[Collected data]
= = = =

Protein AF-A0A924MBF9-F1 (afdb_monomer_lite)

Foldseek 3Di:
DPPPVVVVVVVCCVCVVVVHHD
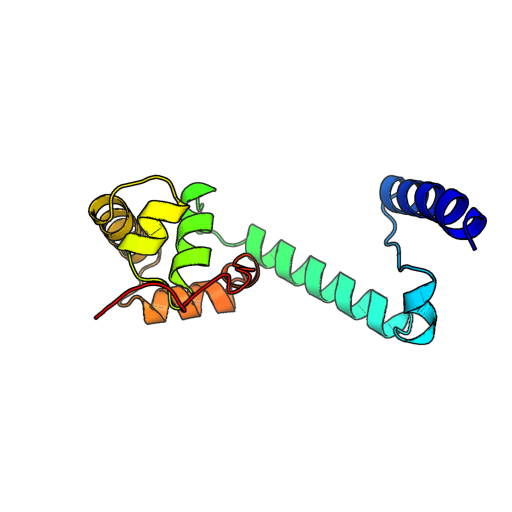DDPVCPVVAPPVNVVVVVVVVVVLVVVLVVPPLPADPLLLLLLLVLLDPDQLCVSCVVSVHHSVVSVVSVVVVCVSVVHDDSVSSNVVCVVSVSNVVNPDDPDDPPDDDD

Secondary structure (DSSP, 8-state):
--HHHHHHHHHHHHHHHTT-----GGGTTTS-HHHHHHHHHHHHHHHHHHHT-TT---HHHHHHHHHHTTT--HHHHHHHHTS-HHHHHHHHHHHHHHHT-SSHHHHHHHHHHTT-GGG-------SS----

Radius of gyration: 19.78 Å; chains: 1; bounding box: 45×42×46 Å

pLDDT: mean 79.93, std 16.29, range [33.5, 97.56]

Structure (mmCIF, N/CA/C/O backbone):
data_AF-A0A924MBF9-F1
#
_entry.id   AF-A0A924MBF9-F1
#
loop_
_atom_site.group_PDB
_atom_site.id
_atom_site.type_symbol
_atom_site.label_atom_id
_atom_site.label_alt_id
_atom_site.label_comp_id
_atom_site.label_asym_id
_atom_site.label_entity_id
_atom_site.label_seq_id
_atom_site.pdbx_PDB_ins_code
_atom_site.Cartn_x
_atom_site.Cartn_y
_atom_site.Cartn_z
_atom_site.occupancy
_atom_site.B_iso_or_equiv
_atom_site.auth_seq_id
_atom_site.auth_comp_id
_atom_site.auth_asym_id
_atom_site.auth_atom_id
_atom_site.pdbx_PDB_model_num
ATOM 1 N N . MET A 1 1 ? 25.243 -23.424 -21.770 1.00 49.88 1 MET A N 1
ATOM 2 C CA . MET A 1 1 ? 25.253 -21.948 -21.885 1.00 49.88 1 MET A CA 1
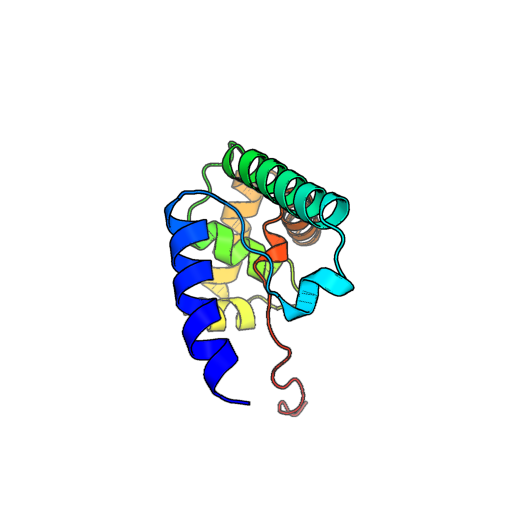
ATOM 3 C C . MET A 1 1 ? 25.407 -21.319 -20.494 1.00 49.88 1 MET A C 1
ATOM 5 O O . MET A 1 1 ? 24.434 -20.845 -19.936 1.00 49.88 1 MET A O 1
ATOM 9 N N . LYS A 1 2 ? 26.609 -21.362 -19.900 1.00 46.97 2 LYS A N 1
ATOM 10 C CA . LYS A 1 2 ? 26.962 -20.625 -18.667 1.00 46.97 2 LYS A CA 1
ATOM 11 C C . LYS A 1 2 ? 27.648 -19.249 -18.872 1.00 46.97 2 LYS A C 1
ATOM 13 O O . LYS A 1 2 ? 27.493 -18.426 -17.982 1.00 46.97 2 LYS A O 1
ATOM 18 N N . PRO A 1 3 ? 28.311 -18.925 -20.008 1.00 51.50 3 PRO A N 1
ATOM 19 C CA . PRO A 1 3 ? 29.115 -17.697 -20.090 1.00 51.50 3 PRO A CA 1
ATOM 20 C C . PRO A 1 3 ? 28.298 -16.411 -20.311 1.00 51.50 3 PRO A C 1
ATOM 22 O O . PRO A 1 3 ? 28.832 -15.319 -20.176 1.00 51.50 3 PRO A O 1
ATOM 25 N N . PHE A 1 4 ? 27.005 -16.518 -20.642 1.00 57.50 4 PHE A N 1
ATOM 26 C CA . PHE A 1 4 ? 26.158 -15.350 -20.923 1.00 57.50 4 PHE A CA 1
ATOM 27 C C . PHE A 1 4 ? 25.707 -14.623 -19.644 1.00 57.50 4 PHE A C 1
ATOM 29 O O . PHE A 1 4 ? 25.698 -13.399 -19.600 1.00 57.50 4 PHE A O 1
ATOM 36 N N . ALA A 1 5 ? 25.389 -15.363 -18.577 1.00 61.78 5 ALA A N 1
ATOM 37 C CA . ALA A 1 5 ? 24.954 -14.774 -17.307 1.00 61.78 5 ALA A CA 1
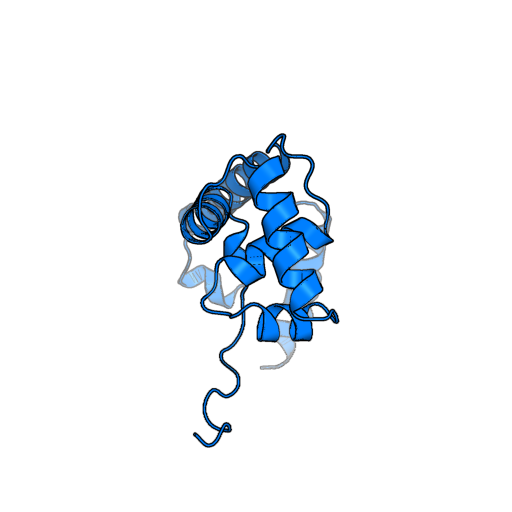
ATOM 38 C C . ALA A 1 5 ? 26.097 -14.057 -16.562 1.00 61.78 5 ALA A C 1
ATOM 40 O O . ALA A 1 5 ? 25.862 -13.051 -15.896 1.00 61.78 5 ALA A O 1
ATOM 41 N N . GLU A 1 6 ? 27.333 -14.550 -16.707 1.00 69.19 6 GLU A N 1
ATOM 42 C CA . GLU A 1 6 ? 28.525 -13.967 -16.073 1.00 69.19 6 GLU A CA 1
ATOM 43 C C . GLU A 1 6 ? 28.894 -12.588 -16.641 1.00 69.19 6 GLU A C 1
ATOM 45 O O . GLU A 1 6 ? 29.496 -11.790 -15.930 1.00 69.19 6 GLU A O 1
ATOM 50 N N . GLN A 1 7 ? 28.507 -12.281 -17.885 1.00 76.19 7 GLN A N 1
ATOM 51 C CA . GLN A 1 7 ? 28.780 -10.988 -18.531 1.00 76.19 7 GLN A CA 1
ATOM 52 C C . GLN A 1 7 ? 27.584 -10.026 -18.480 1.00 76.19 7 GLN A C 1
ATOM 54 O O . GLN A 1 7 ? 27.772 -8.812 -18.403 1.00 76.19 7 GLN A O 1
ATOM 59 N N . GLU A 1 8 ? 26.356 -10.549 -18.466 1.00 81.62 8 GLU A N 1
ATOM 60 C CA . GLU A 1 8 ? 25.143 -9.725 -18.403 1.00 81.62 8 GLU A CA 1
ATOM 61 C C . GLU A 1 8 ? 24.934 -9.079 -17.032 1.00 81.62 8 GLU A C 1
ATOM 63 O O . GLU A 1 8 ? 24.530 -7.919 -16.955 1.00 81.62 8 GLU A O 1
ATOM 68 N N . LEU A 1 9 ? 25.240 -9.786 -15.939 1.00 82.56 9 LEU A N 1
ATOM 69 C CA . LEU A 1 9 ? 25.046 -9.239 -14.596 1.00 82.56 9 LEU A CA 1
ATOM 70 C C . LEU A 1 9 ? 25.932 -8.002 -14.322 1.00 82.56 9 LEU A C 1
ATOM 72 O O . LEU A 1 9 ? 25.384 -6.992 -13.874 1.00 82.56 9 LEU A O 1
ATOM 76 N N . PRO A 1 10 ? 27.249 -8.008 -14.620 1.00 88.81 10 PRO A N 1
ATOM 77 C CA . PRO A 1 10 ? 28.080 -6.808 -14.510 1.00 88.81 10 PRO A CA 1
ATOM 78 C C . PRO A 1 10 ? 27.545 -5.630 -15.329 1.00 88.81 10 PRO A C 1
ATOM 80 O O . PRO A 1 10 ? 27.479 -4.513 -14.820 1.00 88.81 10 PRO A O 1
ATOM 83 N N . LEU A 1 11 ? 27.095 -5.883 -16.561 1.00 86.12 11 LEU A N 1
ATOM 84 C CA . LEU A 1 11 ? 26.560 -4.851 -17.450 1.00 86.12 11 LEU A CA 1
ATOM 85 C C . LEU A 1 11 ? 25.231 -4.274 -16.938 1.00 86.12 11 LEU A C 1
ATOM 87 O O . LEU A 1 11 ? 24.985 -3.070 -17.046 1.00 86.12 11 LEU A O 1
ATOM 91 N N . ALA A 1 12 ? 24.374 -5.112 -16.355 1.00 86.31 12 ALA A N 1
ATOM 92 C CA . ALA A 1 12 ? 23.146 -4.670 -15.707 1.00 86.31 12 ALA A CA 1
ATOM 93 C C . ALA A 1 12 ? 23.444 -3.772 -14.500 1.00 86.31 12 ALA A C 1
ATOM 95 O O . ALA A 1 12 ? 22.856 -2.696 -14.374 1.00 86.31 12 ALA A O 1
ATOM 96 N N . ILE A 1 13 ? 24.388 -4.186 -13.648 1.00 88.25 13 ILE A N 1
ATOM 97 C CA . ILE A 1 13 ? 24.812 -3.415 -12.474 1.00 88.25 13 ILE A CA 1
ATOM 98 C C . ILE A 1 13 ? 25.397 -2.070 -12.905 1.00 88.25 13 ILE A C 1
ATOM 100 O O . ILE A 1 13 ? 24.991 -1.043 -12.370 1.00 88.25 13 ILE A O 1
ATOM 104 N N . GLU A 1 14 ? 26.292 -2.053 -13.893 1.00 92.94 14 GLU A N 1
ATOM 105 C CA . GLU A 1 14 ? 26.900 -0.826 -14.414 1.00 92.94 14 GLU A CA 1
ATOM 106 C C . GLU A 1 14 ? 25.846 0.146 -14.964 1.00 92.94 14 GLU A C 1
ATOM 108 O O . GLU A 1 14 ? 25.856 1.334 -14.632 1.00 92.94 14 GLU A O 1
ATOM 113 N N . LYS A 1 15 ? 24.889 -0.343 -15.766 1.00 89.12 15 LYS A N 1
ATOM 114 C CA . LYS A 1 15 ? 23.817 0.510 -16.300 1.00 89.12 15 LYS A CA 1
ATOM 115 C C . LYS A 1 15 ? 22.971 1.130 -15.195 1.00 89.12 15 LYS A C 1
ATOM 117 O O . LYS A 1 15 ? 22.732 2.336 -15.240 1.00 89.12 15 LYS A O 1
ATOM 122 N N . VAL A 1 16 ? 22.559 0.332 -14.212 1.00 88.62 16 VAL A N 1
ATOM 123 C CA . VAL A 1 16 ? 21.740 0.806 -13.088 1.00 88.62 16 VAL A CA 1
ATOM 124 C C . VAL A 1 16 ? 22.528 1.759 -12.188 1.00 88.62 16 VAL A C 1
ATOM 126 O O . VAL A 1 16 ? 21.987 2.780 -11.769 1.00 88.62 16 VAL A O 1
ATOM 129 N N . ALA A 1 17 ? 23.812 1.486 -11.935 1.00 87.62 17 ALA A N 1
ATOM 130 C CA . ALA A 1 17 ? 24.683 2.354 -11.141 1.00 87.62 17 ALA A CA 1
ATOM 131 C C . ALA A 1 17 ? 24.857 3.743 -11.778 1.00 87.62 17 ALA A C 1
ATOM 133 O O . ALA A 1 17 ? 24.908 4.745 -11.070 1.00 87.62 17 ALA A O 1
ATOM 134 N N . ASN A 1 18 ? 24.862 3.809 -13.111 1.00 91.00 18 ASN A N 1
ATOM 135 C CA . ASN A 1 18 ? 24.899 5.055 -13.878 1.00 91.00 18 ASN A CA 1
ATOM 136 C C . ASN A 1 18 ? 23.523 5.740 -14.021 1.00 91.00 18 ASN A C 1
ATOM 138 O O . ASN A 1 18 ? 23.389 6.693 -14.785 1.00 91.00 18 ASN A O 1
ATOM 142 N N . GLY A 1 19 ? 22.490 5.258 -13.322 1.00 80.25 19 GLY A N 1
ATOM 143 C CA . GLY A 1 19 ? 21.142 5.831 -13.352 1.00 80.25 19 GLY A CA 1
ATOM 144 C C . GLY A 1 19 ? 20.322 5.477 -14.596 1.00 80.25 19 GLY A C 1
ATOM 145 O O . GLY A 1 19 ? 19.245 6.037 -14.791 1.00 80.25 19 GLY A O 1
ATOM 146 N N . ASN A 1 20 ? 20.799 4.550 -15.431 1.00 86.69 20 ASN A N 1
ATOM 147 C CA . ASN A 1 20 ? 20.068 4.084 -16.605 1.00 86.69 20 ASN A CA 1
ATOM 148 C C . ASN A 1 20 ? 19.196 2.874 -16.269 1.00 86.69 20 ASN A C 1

= = = =

Goal of the exercise |
Only those lines of the entries above that run from the line containing "ATOM 105 C CA" to the line containing "ATOM 113 N N", both included, should be transcribed exactly.

Solution to the problem |
ATOM 105 C CA . GLU A 1 14 ? 26.900 -0.826 -14.414 1.00 92.94 14 GLU A CA 1
ATOM 106 C C . GLU A 1 14 ? 25.846 0.146 -14.964 1.00 92.94 14 GLU A C 1
ATOM 108 O O . GLU A 1 14 ? 25.856 1.334 -14.632 1.00 92.94 14 GLU A O 1
ATOM 113 N N . LYS A 1 15 ? 24.889 -0.343 -15.766 1.00 89.12 15 LYS A N 1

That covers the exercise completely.